Luteinzysten bilden sich meist in beiden Eierstöcken, wenn die Produktion von HCG (humanes Choriongonadotropin) stark erhöht ist. Dies ist zum Beispiel bei Mehrlingsschwangerschaften oder manchen Erkrankungen der Fall. HCG ist ein Hormon, welches der Mutterkuchen (Plazenta) vor allem in den ersten zwei bis drei Schwangerschaftsmonaten bildet. Das Hormon HCG ähnelt den Hormonen FSH, LH und Prolaktin, sogenannten gonadotropinen Hormonen – sie regen die Eizellen in den Eierstöcken an, zu reifen. FSH, LH und Prolaktin eignen sich deshalb zur Behandlung der weiblichen Unfruchtbarkeit. Als Nebenwirkung dieser hormonellen Therapie können ebenfalls Luteinzysten auftreten. Die Zysten werden bis zu 30 Zentimeter groß.
Luteinzysten bilden sich meist von selbst zurück, wenn ihre Ursachen beseitigt werden. Etwa nach der Geburt von Mehrlingen oder dem Absetzen einer Hormonbehandlung verschwinden diese Eierstockzysten wieder.
Verschiedene Erkrankungen kommen bei einer Eierstockzyste (Ovarialzyste) ebenfalls als Ursachen infrage.
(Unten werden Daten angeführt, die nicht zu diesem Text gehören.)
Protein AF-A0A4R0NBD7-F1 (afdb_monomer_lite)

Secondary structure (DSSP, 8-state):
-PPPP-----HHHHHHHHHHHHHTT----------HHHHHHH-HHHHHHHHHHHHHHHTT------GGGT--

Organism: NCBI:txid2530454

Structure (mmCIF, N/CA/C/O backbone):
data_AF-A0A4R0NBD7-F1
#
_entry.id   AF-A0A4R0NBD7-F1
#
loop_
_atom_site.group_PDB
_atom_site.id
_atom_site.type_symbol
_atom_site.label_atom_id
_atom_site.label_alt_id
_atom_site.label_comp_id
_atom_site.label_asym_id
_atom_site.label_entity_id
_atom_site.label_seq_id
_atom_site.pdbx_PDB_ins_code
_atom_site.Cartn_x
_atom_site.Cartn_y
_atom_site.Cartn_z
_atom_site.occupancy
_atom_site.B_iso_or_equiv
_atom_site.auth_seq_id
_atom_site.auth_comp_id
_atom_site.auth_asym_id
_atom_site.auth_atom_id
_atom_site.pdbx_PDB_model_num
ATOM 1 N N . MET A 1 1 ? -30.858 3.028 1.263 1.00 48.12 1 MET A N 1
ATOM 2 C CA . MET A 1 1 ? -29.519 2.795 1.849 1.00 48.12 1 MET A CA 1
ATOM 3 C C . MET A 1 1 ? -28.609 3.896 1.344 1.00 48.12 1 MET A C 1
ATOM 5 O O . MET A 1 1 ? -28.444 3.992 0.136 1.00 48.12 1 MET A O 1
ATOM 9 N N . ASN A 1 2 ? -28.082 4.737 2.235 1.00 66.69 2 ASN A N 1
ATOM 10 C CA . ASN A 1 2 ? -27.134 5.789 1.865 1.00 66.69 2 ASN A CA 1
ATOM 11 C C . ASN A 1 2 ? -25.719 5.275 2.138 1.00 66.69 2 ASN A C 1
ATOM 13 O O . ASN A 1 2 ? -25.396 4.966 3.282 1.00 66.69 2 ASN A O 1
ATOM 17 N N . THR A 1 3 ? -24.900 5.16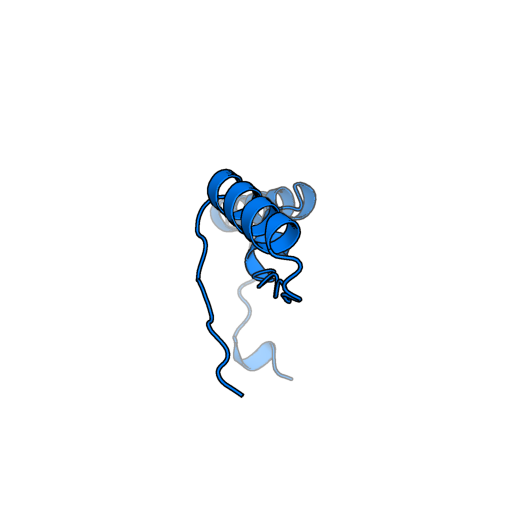9 1.095 1.00 70.62 3 THR A N 1
ATOM 18 C CA . THR A 1 3 ? -23.491 4.770 1.201 1.00 70.62 3 THR A CA 1
ATOM 19 C C . THR A 1 3 ? -22.622 6.019 1.115 1.00 70.62 3 THR A C 1
ATOM 21 O O . THR A 1 3 ? -22.750 6.788 0.164 1.00 70.62 3 THR A O 1
ATOM 24 N N . LEU A 1 4 ? -21.748 6.231 2.102 1.00 71.75 4 LEU A N 1
ATOM 25 C CA . LEU A 1 4 ? -20.776 7.324 2.107 1.00 71.75 4 LEU A CA 1
ATOM 26 C C . LEU A 1 4 ? -19.405 6.789 1.678 1.00 71.75 4 LEU A C 1
ATOM 28 O O . LEU A 1 4 ? -18.820 5.959 2.370 1.00 71.75 4 LEU A O 1
ATOM 32 N N . THR A 1 5 ? -18.884 7.283 0.556 1.00 73.94 5 THR A N 1
ATOM 33 C CA . THR A 1 5 ? -17.548 6.927 0.059 1.00 73.94 5 THR A CA 1
ATOM 34 C C . THR A 1 5 ? -16.555 8.030 0.410 1.00 73.94 5 THR A C 1
ATOM 36 O O . THR A 1 5 ? -16.715 9.171 -0.022 1.00 73.94 5 THR A O 1
ATOM 39 N N . VAL A 1 6 ? -15.509 7.694 1.168 1.00 72.81 6 VAL A N 1
ATOM 40 C CA . VAL A 1 6 ? -14.459 8.638 1.583 1.00 72.81 6 VAL A CA 1
ATOM 41 C C . VAL A 1 6 ? -13.133 8.235 0.943 1.00 72.81 6 VAL A C 1
ATOM 43 O O . VAL A 1 6 ? -12.658 7.121 1.147 1.00 72.81 6 VAL A O 1
ATOM 46 N N . LYS A 1 7 ? -12.517 9.142 0.175 1.00 73.44 7 LYS A N 1
ATOM 47 C CA . LYS A 1 7 ? -11.170 8.940 -0.380 1.00 73.44 7 LYS A CA 1
ATOM 48 C C . LYS A 1 7 ? -10.123 9.369 0.640 1.00 73.44 7 LYS A C 1
ATOM 50 O O . LYS A 1 7 ? -9.955 10.562 0.888 1.00 73.44 7 LYS A O 1
ATOM 55 N N . ILE A 1 8 ? -9.407 8.403 1.203 1.00 73.62 8 ILE A N 1
ATOM 56 C CA . ILE A 1 8 ? -8.345 8.650 2.177 1.00 73.62 8 ILE A CA 1
ATOM 57 C C . ILE A 1 8 ? -6.996 8.570 1.458 1.00 73.62 8 ILE A C 1
ATOM 59 O O . ILE A 1 8 ? -6.691 7.565 0.828 1.00 73.62 8 ILE A O 1
ATOM 63 N N . LYS A 1 9 ? -6.201 9.645 1.523 1.00 71.06 9 LYS A N 1
ATOM 64 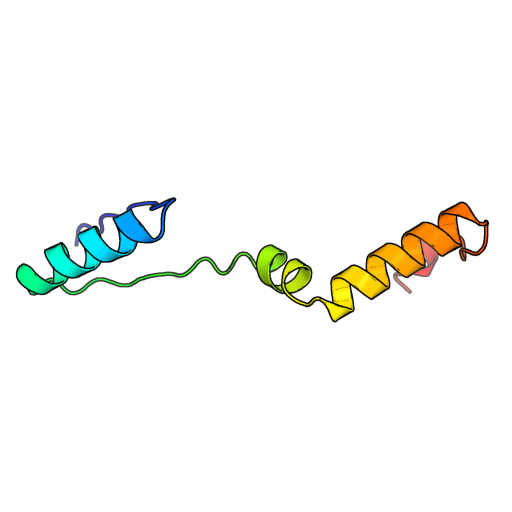C CA . LYS A 1 9 ? -4.884 9.730 0.860 1.00 71.06 9 LYS A CA 1
ATOM 65 C C . LYS A 1 9 ? -3.723 9.225 1.719 1.00 71.06 9 LYS A C 1
ATOM 67 O O . LYS A 1 9 ? -2.648 8.983 1.187 1.00 71.06 9 LYS A O 1
ATOM 72 N N . ASP A 1 10 ? -3.919 9.115 3.031 1.00 77.00 10 ASP A N 1
ATOM 73 C CA . ASP A 1 10 ? -2.846 8.862 3.991 1.00 77.00 10 ASP A CA 1
ATOM 74 C C . ASP A 1 10 ? -3.160 7.668 4.905 1.00 77.00 10 ASP A C 1
ATOM 76 O O . ASP A 1 10 ? -4.260 7.558 5.457 1.00 77.00 10 ASP A O 1
ATOM 80 N N . LYS A 1 11 ? -2.167 6.790 5.102 1.00 71.75 11 LYS A N 1
ATOM 81 C CA . LYS A 1 11 ? -2.303 5.553 5.891 1.00 71.75 11 LYS A CA 1
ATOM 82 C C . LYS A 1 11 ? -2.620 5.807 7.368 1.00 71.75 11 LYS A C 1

Polyzystische Ovarien als Sonderform funktioneller Zysten sind ein Hauptmerkmal des polyzystischen Ovarialsyndroms (PCO), einem eigenständigen Krankheitsbild. Dabei kommen in den Eierstöcken viele Zysten vor, die aber meistens relativ klein sind.
Ein weiteres Krankheitsbild, welches bei einer Eierstockzyste zu den Ursachen zählen kann, ist die sogenannte Endometriose. Endometriosezysten haben ein charakteristisches Aussehen. Sie enthalten dunkelbraune, eingedickte Blutabbauprodukte und werden deshalb auch als Schokoladenzysten bezeichnet.